Problem to work on: A stretch of the entries below is to be set down exactly, running from the line with "ATOM 38 C CA" through the line with "ATOM 52 O O", both included, and no other line.

:: Excerpted records

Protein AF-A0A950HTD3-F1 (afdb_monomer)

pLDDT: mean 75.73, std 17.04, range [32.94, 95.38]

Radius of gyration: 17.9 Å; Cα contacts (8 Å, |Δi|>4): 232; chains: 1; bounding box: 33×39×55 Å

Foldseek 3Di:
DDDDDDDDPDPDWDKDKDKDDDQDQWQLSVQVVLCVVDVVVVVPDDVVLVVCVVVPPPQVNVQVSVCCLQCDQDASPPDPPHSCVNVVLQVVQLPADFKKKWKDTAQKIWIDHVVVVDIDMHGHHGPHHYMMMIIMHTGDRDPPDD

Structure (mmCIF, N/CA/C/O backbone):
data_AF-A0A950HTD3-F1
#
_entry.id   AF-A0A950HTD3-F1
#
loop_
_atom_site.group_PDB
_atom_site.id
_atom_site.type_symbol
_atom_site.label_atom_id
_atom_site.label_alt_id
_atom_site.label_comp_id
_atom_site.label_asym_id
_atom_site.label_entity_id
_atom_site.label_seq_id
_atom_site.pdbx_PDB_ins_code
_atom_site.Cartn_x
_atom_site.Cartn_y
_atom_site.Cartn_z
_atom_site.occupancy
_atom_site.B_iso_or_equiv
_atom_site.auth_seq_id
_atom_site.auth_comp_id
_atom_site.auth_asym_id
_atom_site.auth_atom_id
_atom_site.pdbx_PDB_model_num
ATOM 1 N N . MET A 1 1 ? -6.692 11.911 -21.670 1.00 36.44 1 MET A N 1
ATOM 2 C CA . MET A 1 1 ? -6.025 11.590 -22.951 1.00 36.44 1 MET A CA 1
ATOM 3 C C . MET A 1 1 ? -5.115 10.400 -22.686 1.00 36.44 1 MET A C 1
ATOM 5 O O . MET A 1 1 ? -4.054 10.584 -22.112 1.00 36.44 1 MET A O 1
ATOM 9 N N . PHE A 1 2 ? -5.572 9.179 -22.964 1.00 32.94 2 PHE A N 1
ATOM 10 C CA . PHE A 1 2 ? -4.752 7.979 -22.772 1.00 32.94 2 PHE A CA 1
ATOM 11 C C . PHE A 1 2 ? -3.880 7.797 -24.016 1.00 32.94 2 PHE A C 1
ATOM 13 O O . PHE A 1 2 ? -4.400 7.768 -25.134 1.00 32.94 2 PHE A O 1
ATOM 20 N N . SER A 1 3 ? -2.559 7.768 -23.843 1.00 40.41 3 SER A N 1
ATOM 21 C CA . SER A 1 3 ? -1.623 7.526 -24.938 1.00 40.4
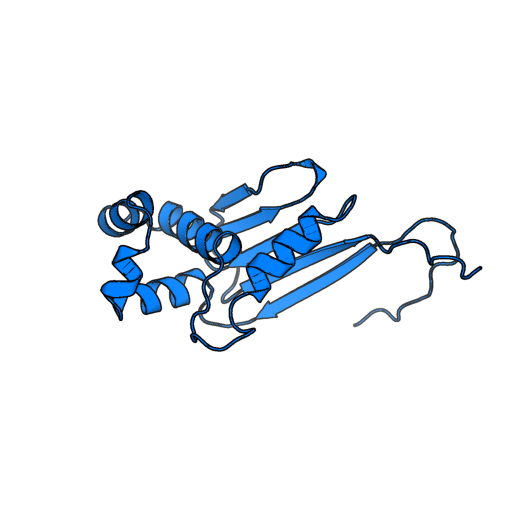1 3 SER A CA 1
ATOM 22 C C . SER A 1 3 ? -1.867 6.129 -25.512 1.00 40.41 3 SER A C 1
ATOM 24 O O . SER A 1 3 ? -2.013 5.151 -24.782 1.00 40.41 3 SER A O 1
ATOM 26 N N . ARG A 1 4 ? -1.948 6.029 -26.843 1.00 41.62 4 ARG A N 1
ATOM 27 C CA . ARG A 1 4 ? -2.002 4.732 -27.524 1.00 41.62 4 ARG A CA 1
ATOM 28 C C . ARG A 1 4 ? -0.674 4.018 -27.286 1.00 41.62 4 ARG A C 1
ATOM 30 O O . ARG A 1 4 ? 0.374 4.562 -27.636 1.00 41.62 4 ARG A O 1
ATOM 37 N N . PHE A 1 5 ? -0.733 2.822 -26.705 1.00 49.19 5 PHE A N 1
ATOM 38 C CA . PHE A 1 5 ? 0.416 1.934 -26.575 1.00 49.19 5 PHE A CA 1
ATOM 39 C C . PHE A 1 5 ? 1.032 1.709 -27.962 1.00 49.19 5 PHE A C 1
ATOM 41 O O . PHE A 1 5 ? 0.351 1.270 -28.890 1.00 49.19 5 PHE A O 1
ATOM 48 N N . ARG A 1 6 ? 2.309 2.069 -28.111 1.00 45.41 6 ARG A N 1
ATOM 49 C CA . ARG A 1 6 ? 3.141 1.682 -29.250 1.00 45.41 6 ARG A CA 1
ATOM 50 C C . ARG A 1 6 ? 4.128 0.646 -28.752 1.00 45.41 6 ARG A C 1
ATOM 52 O O . ARG A 1 6 ? 4.816 0.882 -27.762 1.00 45.41 6 ARG A O 1
ATOM 59 N N . GLU A 1 7 ? 4.176 -0.478 -29.447 1.00 47.38 7 GLU A N 1
ATOM 60 C CA . GLU A 1 7 ? 5.093 -1.564 -29.136 1.00 47.38 7 GLU A CA 1
ATOM 61 C C . GLU A 1 7 ? 6.550 -1.075 -29.291 1.00 47.38 7 GLU A C 1
ATOM 63 O O . GLU A 1 7 ? 6.876 -0.450 -30.308 1.00 47.38 7 GLU A O 1
ATOM 68 N N . PRO A 1 8 ? 7.417 -1.260 -28.277 1.00 53.28 8 PRO A N 1
ATOM 69 C CA . PRO A 1 8 ? 8.782 -0.761 -28.336 1.00 53.28 8 PRO A CA 1
ATOM 70 C C . PRO A 1 8 ? 9.604 -1.529 -29.377 1.00 53.28 8 PRO A C 1
ATOM 72 O O . PRO A 1 8 ? 9.690 -2.751 -29.351 1.00 53.28 8 PRO A O 1
ATOM 75 N N . THR A 1 9 ? 10.260 -0.790 -30.271 1.00 56.44 9 THR A N 1
ATOM 76 C CA . THR A 1 9 ? 11.088 -1.310 -31.373 1.00 56.44 9 THR A CA 1
ATOM 77 C C . THR A 1 9 ? 12.514 -1.703 -30.962 1.00 56.44 9 THR A C 1
ATOM 79 O O . THR A 1 9 ? 13.288 -2.136 -31.810 1.00 56.44 9 THR A O 1
ATOM 82 N N . ASN A 1 10 ? 12.879 -1.574 -29.680 1.00 48.69 10 ASN A N 1
ATOM 83 C CA . ASN A 1 10 ? 14.239 -1.810 -29.185 1.00 48.69 10 ASN A CA 1
ATOM 84 C C . ASN A 1 10 ? 14.304 -2.971 -28.183 1.00 48.69 10 ASN A C 1
ATOM 86 O O . ASN A 1 10 ? 13.447 -3.108 -27.317 1.00 48.69 10 ASN A O 1
ATOM 90 N N . SER A 1 11 ? 15.404 -3.724 -28.240 1.00 53.31 11 SER A N 1
ATOM 91 C CA . SER A 1 11 ? 15.783 -4.871 -27.396 1.00 53.31 11 SER A CA 1
ATOM 92 C C . SER A 1 11 ? 16.015 -4.566 -25.904 1.00 53.31 11 SER A C 1
ATOM 94 O O . SER A 1 11 ? 16.598 -5.382 -25.190 1.00 53.31 11 SER A O 1
ATOM 96 N N . ARG A 1 12 ? 15.588 -3.397 -25.406 1.00 52.47 12 ARG A N 1
ATOM 97 C CA . ARG A 1 12 ? 15.681 -3.044 -23.984 1.00 52.47 12 ARG A CA 1
ATOM 98 C C . ARG A 1 12 ? 14.343 -3.331 -23.303 1.00 52.47 12 ARG A C 1
ATOM 100 O O . ARG A 1 12 ? 13.322 -2.859 -23.804 1.00 52.47 12 ARG A O 1
ATOM 107 N N . PRO A 1 13 ? 14.327 -4.054 -22.171 1.00 63.25 13 PRO A N 1
ATOM 108 C CA . PRO A 1 13 ? 13.100 -4.262 -21.416 1.00 63.25 13 PRO A CA 1
ATOM 109 C C . PRO A 1 13 ? 12.548 -2.899 -20.978 1.00 63.25 13 PRO A C 1
ATOM 111 O O . PRO A 1 13 ? 13.242 -2.122 -20.323 1.00 63.25 13 PRO A O 1
ATOM 114 N N . GLY A 1 14 ? 11.335 -2.572 -21.425 1.00 75.25 14 GLY A N 1
ATOM 115 C CA . GLY A 1 14 ? 10.612 -1.387 -20.963 1.00 75.25 14 GLY A CA 1
ATOM 116 C C . GLY A 1 14 ? 9.989 -1.617 -19.586 1.00 75.25 14 GLY A C 1
ATOM 117 O O . GLY A 1 14 ? 10.069 -2.718 -19.045 1.00 75.25 14 GLY A O 1
ATOM 118 N N . ASN A 1 15 ? 9.294 -0.608 -19.068 1.00 83.25 15 ASN A N 1
ATOM 119 C CA . ASN A 1 15 ? 8.518 -0.726 -17.835 1.00 83.25 15 ASN A CA 1
ATOM 120 C C . ASN A 1 15 ? 7.027 -0.475 -18.094 1.00 83.25 15 ASN A C 1
ATOM 122 O O . ASN A 1 15 ? 6.661 0.352 -18.935 1.00 83.25 15 ASN A O 1
ATOM 126 N N . LEU A 1 16 ? 6.175 -1.165 -17.338 1.00 87.31 16 LEU A N 1
ATOM 127 C CA . LEU A 1 16 ? 4.751 -0.890 -17.208 1.00 87.31 16 LEU A CA 1
ATOM 128 C C . LEU A 1 16 ? 4.524 0.000 -15.986 1.00 87.31 16 LEU A C 1
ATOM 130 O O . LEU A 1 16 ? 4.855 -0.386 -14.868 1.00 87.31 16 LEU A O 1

::::

Task answer:
ATOM 38 C CA . PHE A 1 5 ? 0.416 1.934 -26.575 1.00 49.19 5 PHE A CA 1
ATOM 39 C C . PHE A 1 5 ? 1.032 1.709 -27.962 1.00 49.19 5 PHE A C 1
ATOM 41 O O . PHE A 1 5 ? 0.351 1.270 -28.890 1.00 49.19 5 PHE A O 1
ATOM 48 N N . ARG A 1 6 ? 2.309 2.069 -28.111 1.00 45.41 6 ARG A N 1
ATOM 49 C CA . ARG A 1 6 ? 3.141 1.682 -29.250 1.00 45.41 6 ARG A CA 1
ATOM 50 C C . ARG A 1 6 ? 4.128 0.646 -28.752 1.00 45.41 6 ARG A C 1
ATOM 52 O O . ARG A 1 6 ? 4.816 0.882 -27.762 1.00 45.41 6 ARG A O 1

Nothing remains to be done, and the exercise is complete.